9.5. Back Propagation Through Time in Many-to-Many type

The formulation of the Many-to-Many GRU with dense layers is defined as follows:

$$ \begin{cases} z^{(t)} = \sigma(W_{z} x^{(t)} + U_{z} h^{(t-1)} + b_{z}) \\ r^{(t)} = \sigma(W_{r} x^{(t)} + U_{r} h^{(t-1)} + b_{r}) \\ \hat{h}^{(t)} = \tanh(W x^{(t)} + ( r^{(t)} \odot h^{(t-1)}) U + b) \\ h^{(t)} = (1 - z^{(t)}) \odot h^{(t-1)} + z^{(t)} \odot \hat{h}^{(t)} \\ \hat{y}^{(t)} = V h^{(t)} + c \\ y^{(t)} = g(\hat{y}^{(t)}) \end{cases} \tag{9.17} $$
Fig.9-7: Many-to-Many GRU

9.5.1. Computing the gradients for Back Propagation Through Time

We use the mean squared error (MSE) as the loss function $L$, defined as follows:

$$ L = \sum_{t=0}^{T} \frac{1}{2} (y^{(t)} - Y^{(t)})^{2} \tag{9.18} $$

For convenience, we define $L^{(t)}$, the loss value at time step $t$:

$$ L^{(t)} \stackrel{\mathrm{def}}{=} \frac{1}{2} (y^{(t)} - Y^{(t)})^{2} \tag{9.19} $$

Thus, the loss function $L$ can be represented as follows:

$$ L = \sum_{t=0}^{T} L^{(t)} \tag{9.20} $$

To simplify the following discussion, we define the following expression:

$$ \text{grad}_{dense}^{(t)} \stackrel{\mathrm{def}}{=} \frac{\partial L^{(t)}}{\partial h^{(t)}} \tag{9.21} $$

$ \text{grad}_{dense}^{(t)}$ is the gradient propagated from the dense layer at time step $t$.

Using these expressions, we can build the backward computational graph. Fig.9-8 illustrates the relationship between $h^{(T)}$ and $h^{(T-1)}$.

Fig.9-8: Relationship Between $h^{(T)}$, $h^{(T-1)}$, and Dense Layer Outputs
Computational Graph

For an explanation of computational graphs, see Appendix.

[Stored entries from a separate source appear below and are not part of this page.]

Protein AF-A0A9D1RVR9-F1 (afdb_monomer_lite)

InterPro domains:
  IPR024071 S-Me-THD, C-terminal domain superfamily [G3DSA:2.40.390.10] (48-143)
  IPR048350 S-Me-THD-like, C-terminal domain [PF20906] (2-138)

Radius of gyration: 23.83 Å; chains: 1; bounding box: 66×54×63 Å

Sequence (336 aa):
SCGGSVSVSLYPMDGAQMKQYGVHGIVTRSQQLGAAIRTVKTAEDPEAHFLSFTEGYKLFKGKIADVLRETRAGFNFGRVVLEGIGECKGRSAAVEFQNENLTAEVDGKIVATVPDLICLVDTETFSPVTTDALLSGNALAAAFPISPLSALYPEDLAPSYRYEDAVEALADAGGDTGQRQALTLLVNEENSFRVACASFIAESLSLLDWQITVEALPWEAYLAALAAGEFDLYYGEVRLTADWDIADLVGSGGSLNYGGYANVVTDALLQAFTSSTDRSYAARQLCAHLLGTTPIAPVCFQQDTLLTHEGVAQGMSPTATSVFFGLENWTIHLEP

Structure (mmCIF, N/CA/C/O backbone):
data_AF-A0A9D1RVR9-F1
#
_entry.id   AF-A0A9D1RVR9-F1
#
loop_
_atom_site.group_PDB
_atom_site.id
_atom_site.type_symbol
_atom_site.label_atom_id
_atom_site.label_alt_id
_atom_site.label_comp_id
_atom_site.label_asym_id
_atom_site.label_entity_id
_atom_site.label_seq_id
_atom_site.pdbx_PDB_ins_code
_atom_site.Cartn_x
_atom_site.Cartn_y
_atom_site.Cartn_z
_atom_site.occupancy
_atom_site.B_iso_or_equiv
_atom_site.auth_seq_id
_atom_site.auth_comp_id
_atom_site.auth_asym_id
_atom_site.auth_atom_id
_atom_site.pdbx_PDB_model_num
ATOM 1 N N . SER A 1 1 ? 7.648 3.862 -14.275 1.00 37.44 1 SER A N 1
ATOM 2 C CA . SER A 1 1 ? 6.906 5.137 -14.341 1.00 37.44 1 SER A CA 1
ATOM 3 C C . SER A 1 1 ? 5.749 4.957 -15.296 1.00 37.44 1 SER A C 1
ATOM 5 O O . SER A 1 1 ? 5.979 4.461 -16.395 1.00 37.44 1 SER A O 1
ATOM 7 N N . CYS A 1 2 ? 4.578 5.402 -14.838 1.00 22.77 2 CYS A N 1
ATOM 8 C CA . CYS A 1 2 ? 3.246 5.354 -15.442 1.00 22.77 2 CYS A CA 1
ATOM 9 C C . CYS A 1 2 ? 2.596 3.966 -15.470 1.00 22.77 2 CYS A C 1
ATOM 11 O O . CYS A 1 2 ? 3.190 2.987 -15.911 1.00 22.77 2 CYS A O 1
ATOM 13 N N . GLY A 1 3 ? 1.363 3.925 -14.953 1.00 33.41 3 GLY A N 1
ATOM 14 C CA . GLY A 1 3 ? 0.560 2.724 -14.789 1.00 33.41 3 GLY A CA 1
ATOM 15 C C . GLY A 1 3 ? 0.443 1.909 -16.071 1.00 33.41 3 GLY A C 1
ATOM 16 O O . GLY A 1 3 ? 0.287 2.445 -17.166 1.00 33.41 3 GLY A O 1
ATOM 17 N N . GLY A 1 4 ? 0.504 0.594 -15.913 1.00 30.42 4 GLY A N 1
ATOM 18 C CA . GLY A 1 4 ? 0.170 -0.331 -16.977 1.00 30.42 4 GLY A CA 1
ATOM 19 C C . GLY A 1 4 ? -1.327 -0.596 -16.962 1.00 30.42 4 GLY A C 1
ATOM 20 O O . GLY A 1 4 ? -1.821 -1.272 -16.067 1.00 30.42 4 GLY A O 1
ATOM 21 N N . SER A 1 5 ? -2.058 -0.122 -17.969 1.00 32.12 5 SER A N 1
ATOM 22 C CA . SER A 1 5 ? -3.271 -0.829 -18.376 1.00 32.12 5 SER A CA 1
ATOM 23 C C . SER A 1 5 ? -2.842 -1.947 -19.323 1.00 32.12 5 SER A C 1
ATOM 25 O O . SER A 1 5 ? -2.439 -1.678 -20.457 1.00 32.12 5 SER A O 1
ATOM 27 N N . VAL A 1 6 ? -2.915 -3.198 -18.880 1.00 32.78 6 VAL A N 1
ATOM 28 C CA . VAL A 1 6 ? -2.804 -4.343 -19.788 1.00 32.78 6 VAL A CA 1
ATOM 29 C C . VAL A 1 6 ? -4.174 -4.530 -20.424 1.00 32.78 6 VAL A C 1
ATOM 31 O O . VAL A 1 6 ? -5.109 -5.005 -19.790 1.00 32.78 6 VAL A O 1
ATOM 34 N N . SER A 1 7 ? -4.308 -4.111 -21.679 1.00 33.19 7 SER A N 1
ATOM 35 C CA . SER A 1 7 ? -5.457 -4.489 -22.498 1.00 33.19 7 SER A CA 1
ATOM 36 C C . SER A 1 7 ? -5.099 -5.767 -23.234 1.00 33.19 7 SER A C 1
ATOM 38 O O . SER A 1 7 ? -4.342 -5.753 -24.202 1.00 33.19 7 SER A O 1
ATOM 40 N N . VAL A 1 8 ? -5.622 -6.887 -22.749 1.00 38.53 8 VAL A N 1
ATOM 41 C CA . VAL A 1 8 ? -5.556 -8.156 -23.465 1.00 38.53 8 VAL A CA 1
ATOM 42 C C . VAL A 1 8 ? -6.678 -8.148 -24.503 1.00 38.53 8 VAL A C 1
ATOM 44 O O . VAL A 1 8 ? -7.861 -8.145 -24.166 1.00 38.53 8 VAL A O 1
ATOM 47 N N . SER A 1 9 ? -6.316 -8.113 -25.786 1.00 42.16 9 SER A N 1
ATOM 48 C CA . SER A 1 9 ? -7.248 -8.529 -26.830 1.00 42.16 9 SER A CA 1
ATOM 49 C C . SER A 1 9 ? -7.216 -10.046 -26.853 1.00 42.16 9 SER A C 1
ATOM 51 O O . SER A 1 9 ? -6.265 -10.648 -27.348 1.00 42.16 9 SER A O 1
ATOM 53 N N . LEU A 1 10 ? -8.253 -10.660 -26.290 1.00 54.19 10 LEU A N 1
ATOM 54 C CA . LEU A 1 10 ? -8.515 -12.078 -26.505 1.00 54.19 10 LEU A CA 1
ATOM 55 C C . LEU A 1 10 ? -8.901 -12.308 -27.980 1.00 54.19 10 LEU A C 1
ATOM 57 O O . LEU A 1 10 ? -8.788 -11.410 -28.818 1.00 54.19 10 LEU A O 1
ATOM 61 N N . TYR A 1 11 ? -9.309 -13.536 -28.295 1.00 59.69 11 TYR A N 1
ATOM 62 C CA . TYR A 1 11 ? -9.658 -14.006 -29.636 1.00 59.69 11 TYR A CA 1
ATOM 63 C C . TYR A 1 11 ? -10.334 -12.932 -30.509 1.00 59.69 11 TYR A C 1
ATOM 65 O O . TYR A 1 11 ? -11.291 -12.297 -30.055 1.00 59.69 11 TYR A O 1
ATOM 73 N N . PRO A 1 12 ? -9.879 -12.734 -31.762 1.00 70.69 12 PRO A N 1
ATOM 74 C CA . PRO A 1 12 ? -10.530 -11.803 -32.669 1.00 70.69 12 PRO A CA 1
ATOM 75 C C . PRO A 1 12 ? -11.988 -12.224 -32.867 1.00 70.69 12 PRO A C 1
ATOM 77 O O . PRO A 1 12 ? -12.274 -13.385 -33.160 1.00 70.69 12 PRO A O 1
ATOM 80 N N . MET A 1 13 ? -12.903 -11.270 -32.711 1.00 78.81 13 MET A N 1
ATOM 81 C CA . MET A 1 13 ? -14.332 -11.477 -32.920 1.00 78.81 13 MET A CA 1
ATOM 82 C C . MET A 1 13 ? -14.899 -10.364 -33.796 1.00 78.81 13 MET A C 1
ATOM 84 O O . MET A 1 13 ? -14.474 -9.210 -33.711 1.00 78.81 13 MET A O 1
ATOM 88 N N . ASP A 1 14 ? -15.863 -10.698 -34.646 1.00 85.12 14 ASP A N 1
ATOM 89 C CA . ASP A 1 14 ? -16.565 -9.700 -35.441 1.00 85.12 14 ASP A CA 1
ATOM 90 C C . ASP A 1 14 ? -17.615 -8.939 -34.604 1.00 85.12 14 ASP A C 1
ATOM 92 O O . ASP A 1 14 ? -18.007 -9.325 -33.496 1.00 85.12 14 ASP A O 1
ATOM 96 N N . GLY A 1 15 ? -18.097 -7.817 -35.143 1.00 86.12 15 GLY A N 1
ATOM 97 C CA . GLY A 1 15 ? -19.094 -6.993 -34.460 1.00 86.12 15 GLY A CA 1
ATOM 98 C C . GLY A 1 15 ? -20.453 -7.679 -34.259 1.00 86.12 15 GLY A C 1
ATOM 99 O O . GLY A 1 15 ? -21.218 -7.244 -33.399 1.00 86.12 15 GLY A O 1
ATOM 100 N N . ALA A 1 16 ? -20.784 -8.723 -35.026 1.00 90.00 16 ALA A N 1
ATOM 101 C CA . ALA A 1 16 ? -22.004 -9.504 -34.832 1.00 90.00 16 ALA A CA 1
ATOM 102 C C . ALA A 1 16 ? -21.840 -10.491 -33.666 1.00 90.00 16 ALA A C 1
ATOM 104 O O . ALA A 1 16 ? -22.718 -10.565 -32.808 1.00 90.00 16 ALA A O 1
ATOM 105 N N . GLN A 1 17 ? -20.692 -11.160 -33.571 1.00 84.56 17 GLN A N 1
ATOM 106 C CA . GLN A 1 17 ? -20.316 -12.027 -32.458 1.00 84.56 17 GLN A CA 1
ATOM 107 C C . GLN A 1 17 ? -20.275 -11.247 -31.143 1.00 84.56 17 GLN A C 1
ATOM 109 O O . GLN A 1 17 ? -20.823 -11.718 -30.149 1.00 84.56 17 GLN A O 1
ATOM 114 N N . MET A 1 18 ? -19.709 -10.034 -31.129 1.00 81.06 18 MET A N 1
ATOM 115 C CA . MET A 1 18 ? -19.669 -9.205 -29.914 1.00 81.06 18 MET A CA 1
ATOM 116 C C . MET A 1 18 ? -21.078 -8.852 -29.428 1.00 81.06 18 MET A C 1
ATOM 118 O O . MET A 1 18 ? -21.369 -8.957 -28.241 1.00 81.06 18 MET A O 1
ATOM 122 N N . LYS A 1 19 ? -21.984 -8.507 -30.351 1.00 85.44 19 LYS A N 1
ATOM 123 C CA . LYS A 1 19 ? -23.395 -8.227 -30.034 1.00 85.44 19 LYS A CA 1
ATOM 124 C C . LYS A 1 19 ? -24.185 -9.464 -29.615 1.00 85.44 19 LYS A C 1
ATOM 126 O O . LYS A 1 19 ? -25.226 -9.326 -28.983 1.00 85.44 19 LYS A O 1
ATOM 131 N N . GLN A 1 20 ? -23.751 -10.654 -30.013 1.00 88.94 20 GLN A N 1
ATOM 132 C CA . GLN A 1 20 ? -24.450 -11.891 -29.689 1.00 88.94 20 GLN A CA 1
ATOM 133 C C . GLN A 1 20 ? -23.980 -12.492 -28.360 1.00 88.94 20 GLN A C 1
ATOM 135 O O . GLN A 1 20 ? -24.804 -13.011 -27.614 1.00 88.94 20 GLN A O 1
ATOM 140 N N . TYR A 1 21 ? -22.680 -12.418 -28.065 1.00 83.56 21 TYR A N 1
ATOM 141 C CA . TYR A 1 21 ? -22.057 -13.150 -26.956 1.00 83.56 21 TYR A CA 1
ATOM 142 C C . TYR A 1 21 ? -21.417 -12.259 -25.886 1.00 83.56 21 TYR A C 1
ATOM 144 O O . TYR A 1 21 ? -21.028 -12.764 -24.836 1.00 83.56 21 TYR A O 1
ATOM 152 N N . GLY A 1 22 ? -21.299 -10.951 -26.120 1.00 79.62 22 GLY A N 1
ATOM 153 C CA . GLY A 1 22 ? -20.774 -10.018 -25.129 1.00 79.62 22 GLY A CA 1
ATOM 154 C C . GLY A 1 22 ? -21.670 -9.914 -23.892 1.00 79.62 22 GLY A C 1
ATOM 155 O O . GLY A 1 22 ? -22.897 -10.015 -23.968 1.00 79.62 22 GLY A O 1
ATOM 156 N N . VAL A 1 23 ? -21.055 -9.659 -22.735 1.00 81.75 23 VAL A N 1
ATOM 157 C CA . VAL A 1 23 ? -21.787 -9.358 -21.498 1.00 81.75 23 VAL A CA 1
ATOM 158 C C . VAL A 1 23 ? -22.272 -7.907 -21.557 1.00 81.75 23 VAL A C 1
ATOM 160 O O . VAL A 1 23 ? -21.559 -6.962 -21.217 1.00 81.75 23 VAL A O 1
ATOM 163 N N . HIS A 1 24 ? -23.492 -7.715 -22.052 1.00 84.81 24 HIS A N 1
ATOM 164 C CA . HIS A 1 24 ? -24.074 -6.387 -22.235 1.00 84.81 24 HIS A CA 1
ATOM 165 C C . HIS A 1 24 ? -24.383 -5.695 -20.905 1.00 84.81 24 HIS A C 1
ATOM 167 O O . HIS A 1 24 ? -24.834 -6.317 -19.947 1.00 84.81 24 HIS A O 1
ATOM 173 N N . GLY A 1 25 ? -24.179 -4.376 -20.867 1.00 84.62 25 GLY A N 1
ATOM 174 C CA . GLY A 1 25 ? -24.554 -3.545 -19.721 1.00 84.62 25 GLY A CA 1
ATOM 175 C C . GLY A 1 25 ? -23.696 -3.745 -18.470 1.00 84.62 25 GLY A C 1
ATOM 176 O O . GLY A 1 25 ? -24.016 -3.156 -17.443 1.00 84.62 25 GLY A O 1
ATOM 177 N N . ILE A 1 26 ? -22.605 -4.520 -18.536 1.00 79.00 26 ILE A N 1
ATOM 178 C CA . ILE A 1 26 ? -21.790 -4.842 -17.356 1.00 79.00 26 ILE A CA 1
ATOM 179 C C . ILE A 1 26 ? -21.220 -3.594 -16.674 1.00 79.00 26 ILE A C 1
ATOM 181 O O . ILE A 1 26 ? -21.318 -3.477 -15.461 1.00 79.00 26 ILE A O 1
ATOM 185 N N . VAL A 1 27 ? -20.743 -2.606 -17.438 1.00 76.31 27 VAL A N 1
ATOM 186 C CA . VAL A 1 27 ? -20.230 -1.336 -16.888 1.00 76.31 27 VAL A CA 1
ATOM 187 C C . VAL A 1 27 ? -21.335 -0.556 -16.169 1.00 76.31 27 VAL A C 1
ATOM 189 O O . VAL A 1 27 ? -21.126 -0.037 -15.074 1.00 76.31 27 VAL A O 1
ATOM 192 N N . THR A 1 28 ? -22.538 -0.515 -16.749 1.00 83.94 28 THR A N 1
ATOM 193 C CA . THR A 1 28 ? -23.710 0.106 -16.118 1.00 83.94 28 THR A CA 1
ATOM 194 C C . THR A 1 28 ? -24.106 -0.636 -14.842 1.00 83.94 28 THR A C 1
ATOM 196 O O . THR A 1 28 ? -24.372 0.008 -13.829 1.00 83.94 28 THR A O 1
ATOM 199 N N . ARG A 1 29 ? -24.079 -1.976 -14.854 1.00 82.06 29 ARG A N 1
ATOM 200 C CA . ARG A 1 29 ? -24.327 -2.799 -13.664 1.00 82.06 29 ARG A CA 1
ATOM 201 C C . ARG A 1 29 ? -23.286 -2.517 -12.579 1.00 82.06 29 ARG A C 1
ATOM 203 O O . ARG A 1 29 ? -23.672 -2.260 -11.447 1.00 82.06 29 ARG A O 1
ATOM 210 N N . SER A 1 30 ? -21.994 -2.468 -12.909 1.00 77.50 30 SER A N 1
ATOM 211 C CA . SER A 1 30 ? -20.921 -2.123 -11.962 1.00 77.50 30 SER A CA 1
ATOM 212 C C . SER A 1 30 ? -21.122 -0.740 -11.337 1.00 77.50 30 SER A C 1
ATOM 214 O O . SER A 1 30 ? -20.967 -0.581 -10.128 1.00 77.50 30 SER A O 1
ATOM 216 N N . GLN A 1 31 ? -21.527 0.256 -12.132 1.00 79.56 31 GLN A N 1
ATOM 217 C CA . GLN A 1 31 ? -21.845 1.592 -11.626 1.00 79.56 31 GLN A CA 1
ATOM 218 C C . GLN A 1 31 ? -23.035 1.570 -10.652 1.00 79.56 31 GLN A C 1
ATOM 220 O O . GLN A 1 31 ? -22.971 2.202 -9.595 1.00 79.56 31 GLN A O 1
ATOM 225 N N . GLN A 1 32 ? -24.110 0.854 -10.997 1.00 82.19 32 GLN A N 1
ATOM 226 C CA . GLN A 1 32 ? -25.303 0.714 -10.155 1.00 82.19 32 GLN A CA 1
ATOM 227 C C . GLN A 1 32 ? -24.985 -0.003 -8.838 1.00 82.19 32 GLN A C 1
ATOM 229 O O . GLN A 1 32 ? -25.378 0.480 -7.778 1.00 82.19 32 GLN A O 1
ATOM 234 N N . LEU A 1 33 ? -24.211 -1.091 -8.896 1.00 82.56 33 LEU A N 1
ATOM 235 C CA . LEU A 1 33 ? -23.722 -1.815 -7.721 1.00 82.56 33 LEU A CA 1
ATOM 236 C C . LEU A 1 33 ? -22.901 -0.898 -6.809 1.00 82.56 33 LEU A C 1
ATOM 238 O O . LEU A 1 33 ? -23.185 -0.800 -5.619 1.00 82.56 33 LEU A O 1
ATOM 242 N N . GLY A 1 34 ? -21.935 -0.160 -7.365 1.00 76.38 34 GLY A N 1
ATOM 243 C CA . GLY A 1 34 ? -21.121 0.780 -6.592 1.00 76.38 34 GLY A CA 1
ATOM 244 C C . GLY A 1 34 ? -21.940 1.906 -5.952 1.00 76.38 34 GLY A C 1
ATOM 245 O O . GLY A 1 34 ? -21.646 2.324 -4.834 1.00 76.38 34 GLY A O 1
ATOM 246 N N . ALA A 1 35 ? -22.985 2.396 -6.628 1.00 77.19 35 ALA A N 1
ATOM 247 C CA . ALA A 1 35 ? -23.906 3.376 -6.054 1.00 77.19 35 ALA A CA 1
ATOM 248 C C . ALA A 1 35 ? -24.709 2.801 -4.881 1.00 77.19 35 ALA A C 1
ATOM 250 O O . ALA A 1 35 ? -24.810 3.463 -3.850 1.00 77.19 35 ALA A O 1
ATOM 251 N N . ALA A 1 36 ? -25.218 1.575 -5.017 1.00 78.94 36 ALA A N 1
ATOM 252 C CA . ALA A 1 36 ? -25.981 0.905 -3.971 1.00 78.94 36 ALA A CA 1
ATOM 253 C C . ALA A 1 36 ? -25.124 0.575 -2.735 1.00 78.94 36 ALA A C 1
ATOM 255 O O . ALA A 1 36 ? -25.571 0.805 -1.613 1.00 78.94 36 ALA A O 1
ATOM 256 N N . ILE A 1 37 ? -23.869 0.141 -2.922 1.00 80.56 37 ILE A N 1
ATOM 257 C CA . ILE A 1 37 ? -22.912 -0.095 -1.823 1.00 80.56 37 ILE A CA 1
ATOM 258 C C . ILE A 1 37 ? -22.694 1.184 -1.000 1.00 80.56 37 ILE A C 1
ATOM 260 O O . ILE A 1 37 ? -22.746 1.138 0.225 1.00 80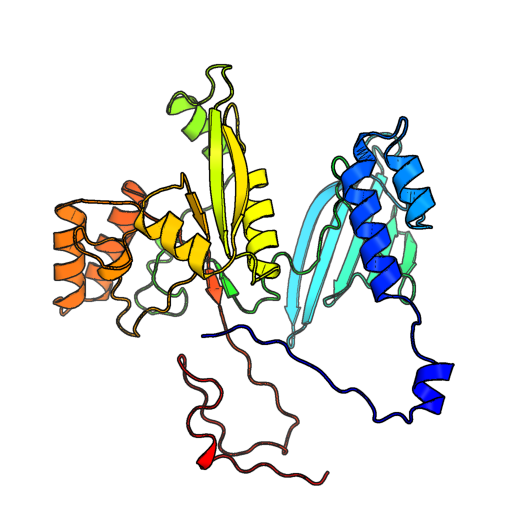.56 37 ILE A O 1
ATOM 264 N N . ARG A 1 38 ? -22.541 2.355 -1.639 1.00 76.94 38 ARG A N 1
ATOM 265 C CA . ARG A 1 38 ? -22.354 3.635 -0.922 1.00 76.94 38 ARG A CA 1
ATOM 266 C C . ARG A 1 38 ? -23.537 4.027 -0.034 1.00 76.94 38 ARG A C 1
ATOM 268 O O . ARG A 1 38 ? -23.356 4.793 0.908 1.00 76.94 38 ARG A O 1
ATOM 275 N N . THR A 1 39 ? -24.736 3.536 -0.334 1.00 80.56 39 THR A N 1
ATOM 276 C CA . THR A 1 39 ? -25.961 3.867 0.407 1.00 80.56 39 THR A CA 1
ATOM 277 C C . THR A 1 39 ? -26.479 2.721 1.270 1.00 80.56 39 THR A C 1
ATOM 279 O O . THR A 1 39 ? -27.424 2.924 2.018 1.00 80.56 39 THR A O 1
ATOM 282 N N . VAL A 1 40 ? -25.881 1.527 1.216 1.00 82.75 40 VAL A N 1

Similar to the case with SimpleRNN, we can derive $dh^{(t)}$ for a many-to-many GRU from expression $(9.7)$ as follows:

$$ dh^{(t)} = \begin{cases} \text{grad}_{dense}^{(t)} & t = T \\ \\ \begin{align} & \text{grad}_{dense}^{(t)} + dh^{(t+1)} (\hat{h}^{(t+1)} - h^{(t)}) \sigma'(W_{z} x^{(t+1)} + U_{z} h^{(t)} + b_{z}) \ {}^t U_{z} \\ & \quad + dh^{(t+1)} z^{(t+1)} \tanh'(W x^{(t+1)} + ( r^{(t+1)} \odot h^{(t)}) U + b) (r^{(t+1)} \ {}^t U) \\ & \quad + dh^{(t+1)} z^{(t+1)} \tanh'(W x^{(t+1)} + ( r^{(t+1)} \odot h^{(t)}) U + b) (h^{(t)} \ {}^t U) \sigma'(W_{r} x^{(t+1)} + U_{r} h^{(t)} + b_{r}) \ {}^t U_{r} \\ & \quad + dh^{(t+1)} (1 - z^{(t+1)}) \end{align} & 0 \le t \lt T \end{cases} \tag{9.22} $$
Note

To avoid confusion, we express the transpose of a vector or matrix $ A $ as $ {}^tA$, instead of $A^{T}$, in this section.

Finally, we can obtain the gradients defined in expressions $(9.8)-(9.16)$, using the $dh^{(t)}$ defined here.